Work task: The listing below holds pictures; exclude them. Return exactly the lines from the one with "ATOM 1 N N ." through the one with "ATOM 31 C C".

The records:
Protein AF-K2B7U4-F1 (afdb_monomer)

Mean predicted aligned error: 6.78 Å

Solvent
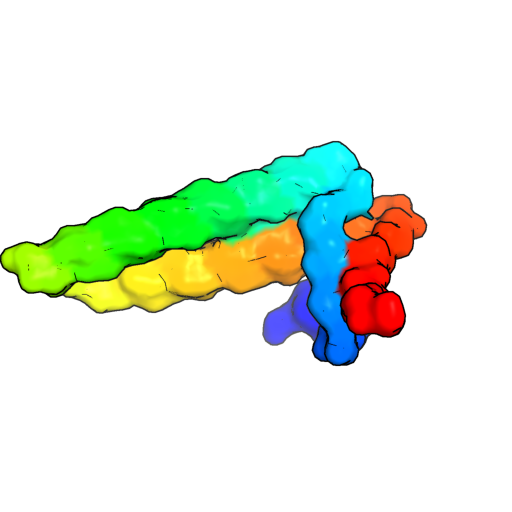-accessible surface area (backbone atoms only — not comparable to full-atom values): 4930 Å² total; per-residue (Å²): 107,81,64,60,74,74,43,81,81,84,86,62,58,68,52,90,52,64,43,77,66,19,36,50,27,46,48,51,23,53,51,38,54,49,50,43,51,54,51,54,57,45,46,76,78,43,94,63,67,63,66,58,58,54,47,42,54,53,51,30,53,48,28,51,51,50,19,54,46,48,18,55,76,72,71,42,74,75,51,63,57,81,72,90,125

Sequence (85 aa):
DSWSDKLPKLRNFILPGGNKVGSKLHLARSVVRRAERAIVDLNRQEKINQNVLIYTNRLSDWFFVAARYINKLENIRENIWKGRG

Nearest PDB structures (foldseek):
  3gai-assembly1_A  TM=9.768E-01  e=1.717E-08  Limosilactobacillus reuteri
  3gah-assembly1_A  TM=9.776E-01  e=7.442E-08  Limosilactobacillus reuteri
  2r6x-assembly2_B  TM=9.561E-01  e=1.449E-07  Limosilactobacillus reuteri
  3ke5-assembly1_C  TM=9.726E-01  e=3.686E-07  B
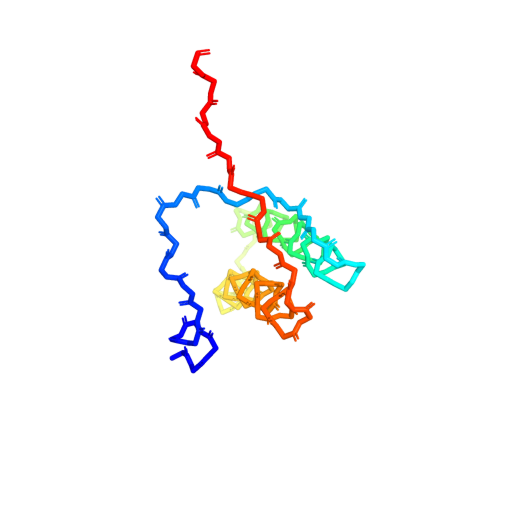acillus cereus ATCC 14579
  3ke4-assembly1_B  TM=9.686E-01  e=8.768E-07  Bacillus cereus ATCC 14579

Structure (mmCIF, N/CA/C/O backbone):
data_AF-K2B7U4-F1
#
_entry.id   AF-K2B7U4-F1
#
loop_
_atom_site.group_PDB
_atom_site.id
_atom_site.type_symbol
_atom_site.label_atom_id
_atom_site.label_alt_id
_atom_site.label_comp_id
_atom_site.label_asym_id
_atom_site.label_entity_id
_atom_site.label_seq_id
_atom_site.pdbx_PDB_ins_code
_atom_site.Cartn_x
_atom_site.Cartn_y
_atom_site.Cartn_z
_atom_site.occupancy
_atom_site.B_iso_or_equiv
_atom_site.auth_seq_id
_atom_site.auth_comp_id
_atom_site.auth_asym_id
_atom_site.auth_atom_id
_atom_site.pdbx_PDB_model_num
ATOM 1 N N . ASP A 1 1 ? 13.587 6.778 4.231 1.00 57.53 1 ASP A N 1
ATOM 2 C CA . ASP A 1 1 ? 12.959 5.763 3.360 1.00 57.53 1 ASP A CA 1
ATOM 3 C C . ASP A 1 1 ? 13.885 5.369 2.211 1.00 57.53 1 ASP A C 1
ATOM 5 O O . ASP A 1 1 ? 13.698 5.812 1.080 1.00 57.53 1 ASP A O 1
ATOM 9 N N . SER A 1 2 ? 14.883 4.513 2.483 1.00 66.81 2 SER A N 1
ATOM 10 C CA . SER A 1 2 ? 16.032 4.285 1.579 1.00 66.81 2 SER A CA 1
ATOM 11 C C . SER A 1 2 ? 15.676 3.736 0.192 1.00 66.81 2 SER A C 1
ATOM 13 O O . SER A 1 2 ? 16.473 3.842 -0.740 1.00 66.81 2 SER A O 1
ATOM 15 N N . TRP A 1 3 ? 14.493 3.137 0.034 1.00 68.19 3 TRP A N 1
ATOM 16 C CA . TRP A 1 3 ? 14.001 2.643
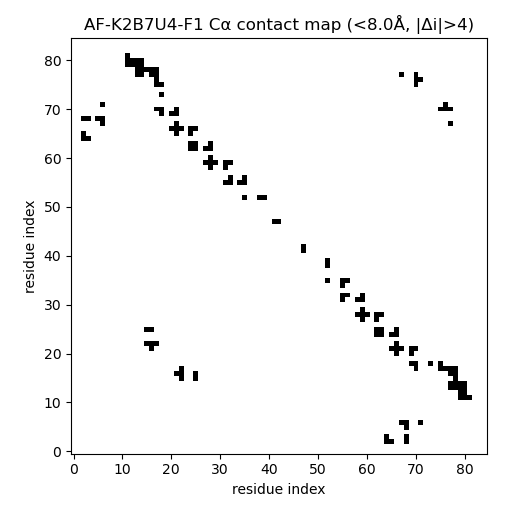 -1.255 1.00 68.19 3 TRP A CA 1
ATOM 17 C C . TRP A 1 3 ? 13.257 3.727 -2.030 1.00 68.19 3 TRP A C 1
ATOM 19 O O . TRP A 1 3 ? 13.377 3.784 -3.251 1.00 68.19 3 TRP A O 1
ATOM 29 N N . SER A 1 4 ? 12.544 4.616 -1.332 1.00 67.31 4 SER A N 1
ATOM 30 C CA . SER A 1 4 ? 11.878 5.761 -1.957 1.00 67.31 4 SER A CA 1
ATOM 31 C C . SER A 1 4 ? 12.894 6.776 -2.487 1.00 67.31 4 SER A C 1
ATOM 33 O O . SER A 1 4 ? 12.727 7.272 -3.597 1.00 67.31 4 SER A O 1
ATOM 35 N N . ASP A 1 5 ? 14.004 6.974 -1.766 1.00 72.81 5 ASP A N 1
ATOM 36 C CA . ASP A 1 5 ? 15.083 7.893 -2.156 1.00 72.81 5 ASP A CA 1
ATOM 37 C C . ASP A 1 5 ? 15.831 7.404 -3.404 1.00 72.81 5 ASP A C 1
ATOM 39 O O . ASP A 1 5 ? 16.359 8.186 -4.192 1.00 72.81 5 ASP A O 1
ATOM 43 N N . LYS A 1 6 ? 15.841 6.083 -3.620 1.00 71.81 6 LYS A N 1
ATOM 44 C CA . LYS A 1 6 ? 16.399 5.454 -4.820 1.00 71.81 6 LYS A CA 1
ATOM 45 C C . LYS A 1 6 ? 15.433 5.499 -6.002 1.00 71.81 6 LYS A C 1
ATOM 47 O O . LYS A 1 6 ? 15.835 5.105 -7.094 1.00 71.81 6 LYS A O 1
ATOM 52 N N . LEU A 1 7 ? 14.186 5.929 -5.840 1.00 73.62 7 LEU A N 1
ATOM 53 C CA . LEU A 1 7 ? 13.203 5.957 -6.920 1.00 73.62 7 LEU A CA 1
ATOM 54 C C . LEU A 1 7 ? 13.096 7.352 -7.544 1.00 73.62 7 LEU A C 1
ATOM 56 O O . LEU A 1 7 ? 13.210 8.359 -6.847 1.00 73.62 7 LEU A O 1
ATOM 60 N N . PRO A 1 8 ? 12.840 7.445 -8.862 1.00 72.44 8 PRO A N 1
ATOM 61 C CA . PRO A 1 8 ? 12.542 8.730 -9.475 1.00 72.44 8 PRO A CA 1
ATOM 62 C C . PRO A 1 8 ? 11.302 9.343 -8.807 1.00 72.44 8 PRO A C 1
ATOM 64 O O . PRO A 1 8 ? 10.306 8.643 -8.563 1.00 72.44 8 PRO A O 1
ATOM 67 N N . LYS A 1 9 ? 11.377 10.650 -8.503 1.00 72.19 9 LYS A N 1
ATOM 68 C CA . LYS A 1 9 ? 10.289 11.401 -7.855 1.00 72.19 9 LYS A CA 1
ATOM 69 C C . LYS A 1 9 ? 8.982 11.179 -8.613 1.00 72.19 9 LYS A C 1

Response to this exercise:
ATOM 1 N N . ASP A 1 1 ? 13.587 6.778 4.231 1.00 57.53 1 ASP A N 1
ATOM 2 C CA . ASP A 1 1 ? 12.959 5.763 3.360 1.00 57.53 1 ASP A CA 1
ATOM 3 C C . ASP A 1 1 ? 13.885 5.369 2.211 1.00 57.53 1 ASP A C 1
ATOM 5 O O . ASP A 1 1 ? 13.698 5.812 1.080 1.00 57.53 1 ASP A O 1
ATOM 9 N N . SER A 1 2 ? 14.883 4.513 2.483 1.00 66.81 2 SER A N 1
ATOM 10 C CA . SER A 1 2 ? 16.032 4.285 1.579 1.00 66.81 2 SER A CA 1
ATOM 11 C C . SER A 1 2 ? 15.676 3.736 0.192 1.00 66.81 2 SER A C 1
ATOM 13 O O . SER A 1 2 ? 16.473 3.842 -0.740 1.00 66.81 2 SER A O 1
ATOM 15 N N . TRP A 1 3 ? 14.493 3.137 0.034 1.00 68.19 3 TRP A N 1
ATOM 16 C CA . TRP A 1 3 ? 14.001 2.643
 -1.255 1.00 68.19 3 TRP A CA 1
ATOM 17 C C . TRP A 1 3 ? 13.257 3.727 -2.030 1.00 68.19 3 TRP A C 1
ATOM 19 O O . TRP A 1 3 ? 13.377 3.784 -3.251 1.00 68.19 3 TRP A O 1
ATOM 29 N N . SER A 1 4 ? 12.544 4.616 -1.332 1.00 67.31 4 SER A N 1
ATOM 30 C CA . SER A 1 4 ? 11.878 5.761 -1.957 1.00 67.31 4 SER A CA 1
ATOM 31 C C . SER A 1 4 ? 12.894 6.776 -2.487 1.00 67.31 4 SER A C 1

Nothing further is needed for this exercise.